Personal details
- Born: 9 February 1942 Wazirpur, Backergunge District, Bengal
- Died: 19 November 1989 (aged 47) Islamabad, Pakistan
- Party: Jatiyo Samajtantrik Dal (Jasod)
- Profession: Military officer, politician
- Awards: Independence Award (2026)

Military service
- Allegiance: Pakistan Bangladesh
- Branch/service: Bangladesh Army Pakistan Army (before 1971)
- Years of service: 1962-1972
- Rank: Major
- Commands: Commander of Sector IX;
- Battles/wars: Indo-Pakistani War of 1965 Bangladesh Liberation War

Religious life
- Religion: Islam
- Denomination: Sunni
- Jurisprudence: Hanafi
- Tariqa: Chishti
- Movement: Deobandi

Muslim leader
- Disciple of: Muhammadullah Hafezzi
- Influenced by Syed Muhammad Ishaq Alauddin Sabir Kaliyari Moinuddin Chishti;

= Mohammad Abdul Jalil =

Bangladeshi military leader (1942–1989)

Mohammad Abdul Jalil (মোহম্মদ আব্দুল জলীল; 9 February 1942 – 19 November 1989) was a freedom fighter and Mukti Bahini Sector Commander of Sector 9 during the 1971 Bangladesh Liberation War. He was one of the founding members of the political party Jatiyo Samajtantrik Dal.

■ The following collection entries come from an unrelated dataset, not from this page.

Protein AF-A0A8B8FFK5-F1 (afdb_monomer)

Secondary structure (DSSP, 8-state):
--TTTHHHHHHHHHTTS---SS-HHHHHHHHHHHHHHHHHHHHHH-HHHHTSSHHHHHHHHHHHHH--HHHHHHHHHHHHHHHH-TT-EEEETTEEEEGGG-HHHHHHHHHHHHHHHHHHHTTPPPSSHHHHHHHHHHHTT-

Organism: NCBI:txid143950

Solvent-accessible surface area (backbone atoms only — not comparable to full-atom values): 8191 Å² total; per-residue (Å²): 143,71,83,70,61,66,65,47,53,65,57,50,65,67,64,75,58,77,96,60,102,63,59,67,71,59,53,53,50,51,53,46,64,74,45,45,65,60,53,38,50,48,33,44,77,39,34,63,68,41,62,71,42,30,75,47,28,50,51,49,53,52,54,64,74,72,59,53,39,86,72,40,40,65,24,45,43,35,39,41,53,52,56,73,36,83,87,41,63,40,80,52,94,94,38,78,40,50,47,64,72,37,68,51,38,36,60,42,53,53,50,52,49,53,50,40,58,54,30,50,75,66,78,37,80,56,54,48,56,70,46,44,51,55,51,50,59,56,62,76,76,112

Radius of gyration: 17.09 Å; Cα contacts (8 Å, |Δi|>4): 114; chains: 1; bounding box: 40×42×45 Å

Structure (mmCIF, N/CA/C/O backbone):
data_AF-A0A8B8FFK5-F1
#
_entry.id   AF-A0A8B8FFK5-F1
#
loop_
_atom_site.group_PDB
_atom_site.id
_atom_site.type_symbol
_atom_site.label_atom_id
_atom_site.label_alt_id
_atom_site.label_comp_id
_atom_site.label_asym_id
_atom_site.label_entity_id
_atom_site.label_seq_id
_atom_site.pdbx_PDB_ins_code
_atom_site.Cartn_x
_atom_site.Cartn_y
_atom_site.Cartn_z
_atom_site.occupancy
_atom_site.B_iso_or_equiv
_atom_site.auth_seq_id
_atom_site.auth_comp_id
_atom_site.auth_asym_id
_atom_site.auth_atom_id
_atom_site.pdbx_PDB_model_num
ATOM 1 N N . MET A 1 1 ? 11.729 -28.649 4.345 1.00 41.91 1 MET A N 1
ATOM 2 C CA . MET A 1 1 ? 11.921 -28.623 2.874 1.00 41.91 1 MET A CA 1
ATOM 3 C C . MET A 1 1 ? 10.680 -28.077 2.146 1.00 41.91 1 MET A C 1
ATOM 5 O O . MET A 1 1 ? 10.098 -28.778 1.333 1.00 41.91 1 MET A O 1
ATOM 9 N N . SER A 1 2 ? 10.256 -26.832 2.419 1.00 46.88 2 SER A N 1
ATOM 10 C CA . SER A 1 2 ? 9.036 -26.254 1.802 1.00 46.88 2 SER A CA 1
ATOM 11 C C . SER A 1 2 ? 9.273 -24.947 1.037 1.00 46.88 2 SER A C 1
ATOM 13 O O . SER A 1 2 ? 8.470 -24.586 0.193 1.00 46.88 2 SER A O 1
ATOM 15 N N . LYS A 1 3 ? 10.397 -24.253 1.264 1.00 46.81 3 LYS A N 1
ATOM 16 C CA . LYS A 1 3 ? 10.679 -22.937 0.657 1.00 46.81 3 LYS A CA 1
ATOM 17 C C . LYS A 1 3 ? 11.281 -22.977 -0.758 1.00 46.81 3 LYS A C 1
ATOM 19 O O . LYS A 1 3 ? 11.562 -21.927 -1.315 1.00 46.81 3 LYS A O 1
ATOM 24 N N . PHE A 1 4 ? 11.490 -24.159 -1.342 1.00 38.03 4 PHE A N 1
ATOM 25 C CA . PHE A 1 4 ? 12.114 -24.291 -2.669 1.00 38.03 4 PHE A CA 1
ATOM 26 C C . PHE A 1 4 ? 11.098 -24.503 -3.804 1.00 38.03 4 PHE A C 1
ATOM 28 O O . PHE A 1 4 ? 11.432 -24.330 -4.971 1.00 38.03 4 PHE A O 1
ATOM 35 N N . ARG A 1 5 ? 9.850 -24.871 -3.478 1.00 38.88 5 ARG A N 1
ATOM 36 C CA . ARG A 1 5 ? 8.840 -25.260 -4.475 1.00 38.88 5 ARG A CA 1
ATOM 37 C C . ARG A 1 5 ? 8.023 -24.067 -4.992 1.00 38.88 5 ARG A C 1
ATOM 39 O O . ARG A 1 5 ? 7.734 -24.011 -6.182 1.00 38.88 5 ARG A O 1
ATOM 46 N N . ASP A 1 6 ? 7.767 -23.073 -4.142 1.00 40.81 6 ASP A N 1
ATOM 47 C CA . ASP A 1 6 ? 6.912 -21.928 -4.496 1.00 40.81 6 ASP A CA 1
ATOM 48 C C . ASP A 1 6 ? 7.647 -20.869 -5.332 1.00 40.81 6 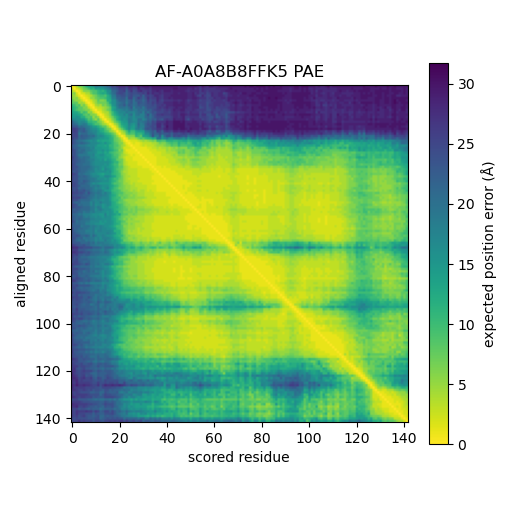ASP A C 1
ATOM 50 O O . ASP A 1 6 ? 7.072 -20.276 -6.243 1.00 40.81 6 ASP A O 1
ATOM 54 N N . THR A 1 7 ? 8.957 -20.707 -5.120 1.00 41.72 7 THR A N 1
ATOM 55 C CA . THR A 1 7 ? 9.806 -19.857 -5.972 1.00 41.72 7 THR A CA 1
ATOM 56 C C . THR A 1 7 ? 9.932 -20.428 -7.389 1.00 41.72 7 THR A C 1
ATOM 58 O O . THR A 1 7 ? 10.062 -19.671 -8.349 1.00 41.72 7 THR A O 1
ATOM 61 N N . LEU A 1 8 ? 9.838 -21.755 -7.552 1.00 43.56 8 LEU A N 1
ATOM 62 C CA . LEU A 1 8 ? 9.935 -22.400 -8.861 1.00 43.56 8 LEU A CA 1
ATOM 63 C C . LEU A 1 8 ? 8.678 -22.193 -9.720 1.00 43.56 8 LEU A C 1
ATOM 65 O O . LEU A 1 8 ? 8.809 -22.090 -10.935 1.00 43.56 8 LEU A O 1
ATOM 69 N N . MET A 1 9 ? 7.477 -22.082 -9.140 1.00 40.31 9 MET A N 1
ATOM 70 C CA . MET A 1 9 ? 6.246 -21.927 -9.935 1.00 40.31 9 MET A CA 1
ATOM 71 C C . MET A 1 9 ? 6.164 -20.577 -10.656 1.00 40.31 9 MET A C 1
ATOM 73 O O . MET A 1 9 ? 5.849 -20.546 -11.844 1.00 40.31 9 MET A O 1
ATOM 77 N N . VAL A 1 10 ? 6.524 -19.475 -9.991 1.00 47.00 10 VAL A N 1
ATOM 78 C CA . VAL A 1 10 ? 6.556 -18.146 -10.635 1.00 47.00 10 VAL A CA 1
ATOM 79 C C . VAL A 1 10 ? 7.652 -18.091 -11.708 1.00 47.00 10 VAL A C 1
ATOM 81 O O . VAL A 1 10 ? 7.433 -17.557 -12.793 1.00 47.00 10 VAL A O 1
ATOM 84 N N . TYR A 1 11 ? 8.801 -18.731 -11.459 1.00 41.53 11 TYR A N 1
ATOM 85 C CA . TYR A 1 11 ? 9.878 -18.850 -12.448 1.00 41.53 11 TYR A CA 1
ATOM 86 C C . TYR A 1 11 ? 9.512 -19.727 -13.656 1.00 41.53 11 TYR A C 1
ATOM 88 O O . TYR A 1 11 ? 10.024 -19.499 -14.753 1.00 41.53 11 TYR A O 1
ATOM 96 N N . THR A 1 12 ? 8.640 -20.724 -13.486 1.00 39.72 12 THR A N 1
ATOM 97 C CA . THR A 1 12 ? 8.302 -21.670 -14.562 1.00 39.72 12 THR A CA 1
ATOM 98 C C . THR A 1 12 ? 7.291 -21.077 -15.544 1.00 39.72 12 THR A C 1
ATOM 100 O O . THR A 1 12 ? 7.441 -21.276 -16.747 1.00 39.72 12 THR A O 1
ATOM 103 N N . VAL A 1 13 ? 6.332 -20.267 -15.078 1.00 46.50 13 VAL A N 1
ATOM 104 C CA . VAL A 1 13 ? 5.362 -19.592 -15.967 1.00 46.50 13 VAL A CA 1
ATOM 105 C C . VAL A 1 13 ? 6.045 -18.539 -16.851 1.00 46.50 13 VAL A C 1
ATOM 107 O O . VAL A 1 13 ? 5.742 -18.444 -18.037 1.00 46.50 13 VAL A O 1
ATOM 110 N N . VAL A 1 14 ? 7.046 -17.819 -16.328 1.00 46.72 14 VAL A N 1
ATOM 111 C CA . VAL A 1 14 ? 7.839 -16.850 -17.114 1.00 46.72 14 VAL A CA 1
ATOM 112 C C . VAL A 1 14 ? 8.756 -17.541 -18.141 1.00 46.72 14 VAL A C 1
ATOM 114 O O . VAL A 1 14 ? 9.134 -16.932 -19.138 1.00 46.72 14 VAL A O 1
ATOM 117 N N . ARG A 1 15 ? 9.081 -18.830 -17.962 1.00 42.50 15 ARG A N 1
ATOM 118 C CA . ARG A 1 15 ? 9.932 -19.600 -18.890 1.00 42.50 15 ARG A CA 1
ATOM 119 C C . ARG A 1 15 ? 9.212 -20.204 -20.100 1.00 42.50 15 ARG A C 1
ATOM 121 O O . ARG A 1 15 ? 9.897 -20.695 -20.993 1.00 42.50 15 ARG A O 1
ATOM 128 N N . MET A 1 16 ? 7.880 -20.192 -20.157 1.00 42.09 16 MET A N 1
ATOM 129 C CA . MET A 1 16 ? 7.120 -20.789 -21.272 1.00 42.09 16 MET A CA 1
ATOM 130 C C . MET A 1 16 ? 6.750 -19.798 -22.390 1.00 42.09 16 MET A C 1
ATOM 132 O O . MET A 1 16 ? 5.951 -20.124 -23.263 1.00 42.09 16 MET A O 1
ATOM 136 N N . GLY A 1 17 ? 7.371 -18.615 -22.420 1.00 43.09 17 GLY A N 1
ATOM 137 C CA . GLY A 1 17 ? 7.341 -17.706 -23.566 1.00 43.09 17 GLY A CA 1
ATOM 138 C C . GLY A 1 17 ? 8.720 -17.616 -24.219 1.00 43.09 17 GLY A C 1
ATOM 139 O O . GLY A 1 17 ? 9.622 -17.048 -23.624 1.00 43.09 17 GLY A O 1
ATOM 140 N N . HIS A 1 18 ? 8.868 -18.211 -25.408 1.00 43.88 18 HIS A N 1
ATOM 141 C CA . HIS A 1 18 ? 9.934 -18.027 -26.410 1.00 43.88 18 HIS A CA 1
ATOM 142 C C . HIS A 1 18 ? 11.308 -17.501 -25.935 1.00 43.88 18 HIS A C 1
ATOM 144 O O . HIS A 1 18 ? 11.475 -16.338 -25.575 1.00 43.88 18 HIS A O 1
ATOM 150 N N . VAL A 1 19 ? 12.336 -18.344 -26.084 1.00 49.91 19 VAL A N 1
ATOM 151 C CA . VAL A 1 19 ? 13.755 -18.018 -25.866 1.00 49.91 19 VAL A CA 1
ATOM 152 C C . VAL A 1 19 ? 14.222 -16.931 -26.848 1.00 49.91 19 VAL A C 1
ATOM 154 O O . VAL A 1 19 ? 14.767 -17.211 -27.912 1.00 49.91 19 VAL A O 1
ATOM 157 N N . GLY A 1 20 ? 14.015 -15.667 -26.490 1.00 51.06 20 GLY A N 1
ATOM 158 C CA . GLY A 1 20 ? 14.768 -14.541 -27.031 1.00 51.06 20 GLY A CA 1
ATOM 159 C C . GLY A 1 20 ? 16.078 -14.392 -26.258 1.00 51.06 20 GLY A C 1
ATOM 160 O O . GLY A 1 20 ? 16.104 -14.595 -25.049 1.00 51.06 20 GLY A O 1
ATOM 161 N N . LYS A 1 21 ? 17.167 -13.992 -26.925 1.00 58.31 21 LYS A N 1
ATOM 162 C CA . LYS A 1 21 ? 18.517 -13.737 -26.354 1.00 58.31 21 LYS A CA 1
ATOM 163 C C . LYS A 1 21 ? 18.569 -12.655 -25.250 1.00 58.31 21 LYS A C 1
ATOM 165 O O . LYS A 1 21 ? 19.641 -12.163 -24.907 1.00 58.31 21 LYS A O 1
ATOM 170 N N . LYS A 1 22 ? 17.420 -12.219 -24.743 1.00 57.12 22 LYS A N 1
ATOM 171 C CA . LYS A 1 22 ? 17.257 -11.082 -23.849 1.00 57.12 22 LYS A CA 1
ATOM 172 C C . LYS A 1 22 ? 17.240 -11.567 -22.401 1.00 57.12 22 LYS A C 1
ATOM 174 O O . LYS A 1 22 ? 16.628 -12.581 -22.084 1.00 57.12 22 LYS A O 1
ATOM 179 N N . ASN A 1 23 ? 17.919 -10.834 -21.522 1.00 73.62 23 ASN A N 1
ATOM 180 C CA . ASN A 1 23 ? 17.949 -11.131 -20.092 1.00 73.62 23 ASN A CA 1
ATOM 181 C C . ASN A 1 23 ? 16.527 -11.030 -19.496 1.00 73.62 23 ASN A C 1
ATOM 183 O O . ASN A 1 23 ? 15.816 -10.055 -19.753 1.00 73.62 23 ASN A O 1
ATOM 187 N N . VAL A 1 24 ? 16.140 -12.017 -18.683 1.00 74.88 24 VAL A N 1
ATOM 188 C CA . VAL A 1 24 ? 14.866 -12.076 -17.946 1.00 74.88 24 VAL A CA 1
ATOM 189 C C . VAL A 1 24 ? 14.609 -10.783 -17.169 1.00 74.88 24 VAL A C 1
ATOM 191 O O . VAL A 1 24 ? 13.506 -10.247 -17.235 1.00 74.88 24 VAL A O 1
ATOM 194 N N . ASP A 1 25 ? 15.634 -10.211 -16.533 1.00 73.56 25 ASP A N 1
ATOM 195 C CA . ASP A 1 25 ? 15.508 -8.953 -15.784 1.00 73.56 25 ASP A CA 1
ATOM 196 C C . ASP A 1 25 ? 15.109 -7.771 -16.678 1.00 73.56 25 ASP A C 1
ATOM 198 O O . ASP A 1 25 ? 14.359 -6.886 -16.264 1.00 73.56 25 ASP A O 1
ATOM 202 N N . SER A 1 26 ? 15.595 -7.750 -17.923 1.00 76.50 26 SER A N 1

In 2026, he was posthumously awarded Independence Award, the highest civilian honour of Bangladesh.

==Early years==
Mohammad Abdul Jalil was born on 9 February 1942 at his maternal home in Wazirpur Sadar, Backergunge District. He was the son of SME businessman Janab Ali and homemaker Rabeya Khatun. He passed the matriculation examination from Wazirpur WB Union Institution in 1959 and the Intermediate of Arts examination from Murray Young Cadet Institution.

== Career ==
Abdul Jalil joined the Pakistan army in 1962 as a cadet. He obtained his graduation and Master of Arts in history during his service in the army. Abdul Jalil was promoted to captain in 1965 and was elevated to the position of major in 1970. In February 1971, he came to Barisal on leave from his place of posting in Multan and later joined the Bangladesh Liberation War as a Sector 9 commander. Major Abdul Jalil, Captain Abdul Latif and other Bengali freedom fighters would regularly seek advice and supplications from Syed Muhammad Ishaq, the Pir of Charmonai Darbar Sharif. The Charmonai madrasas became a lodge for Bengali freedom fighters where they would stay and return from various battles. The freedom fighters were provided two large rooms to use and they were accommodated for. For the entirety of the nine-month war, several government officials based in Sector 9 would shelter themselves with their families at the Charmonai madrasas.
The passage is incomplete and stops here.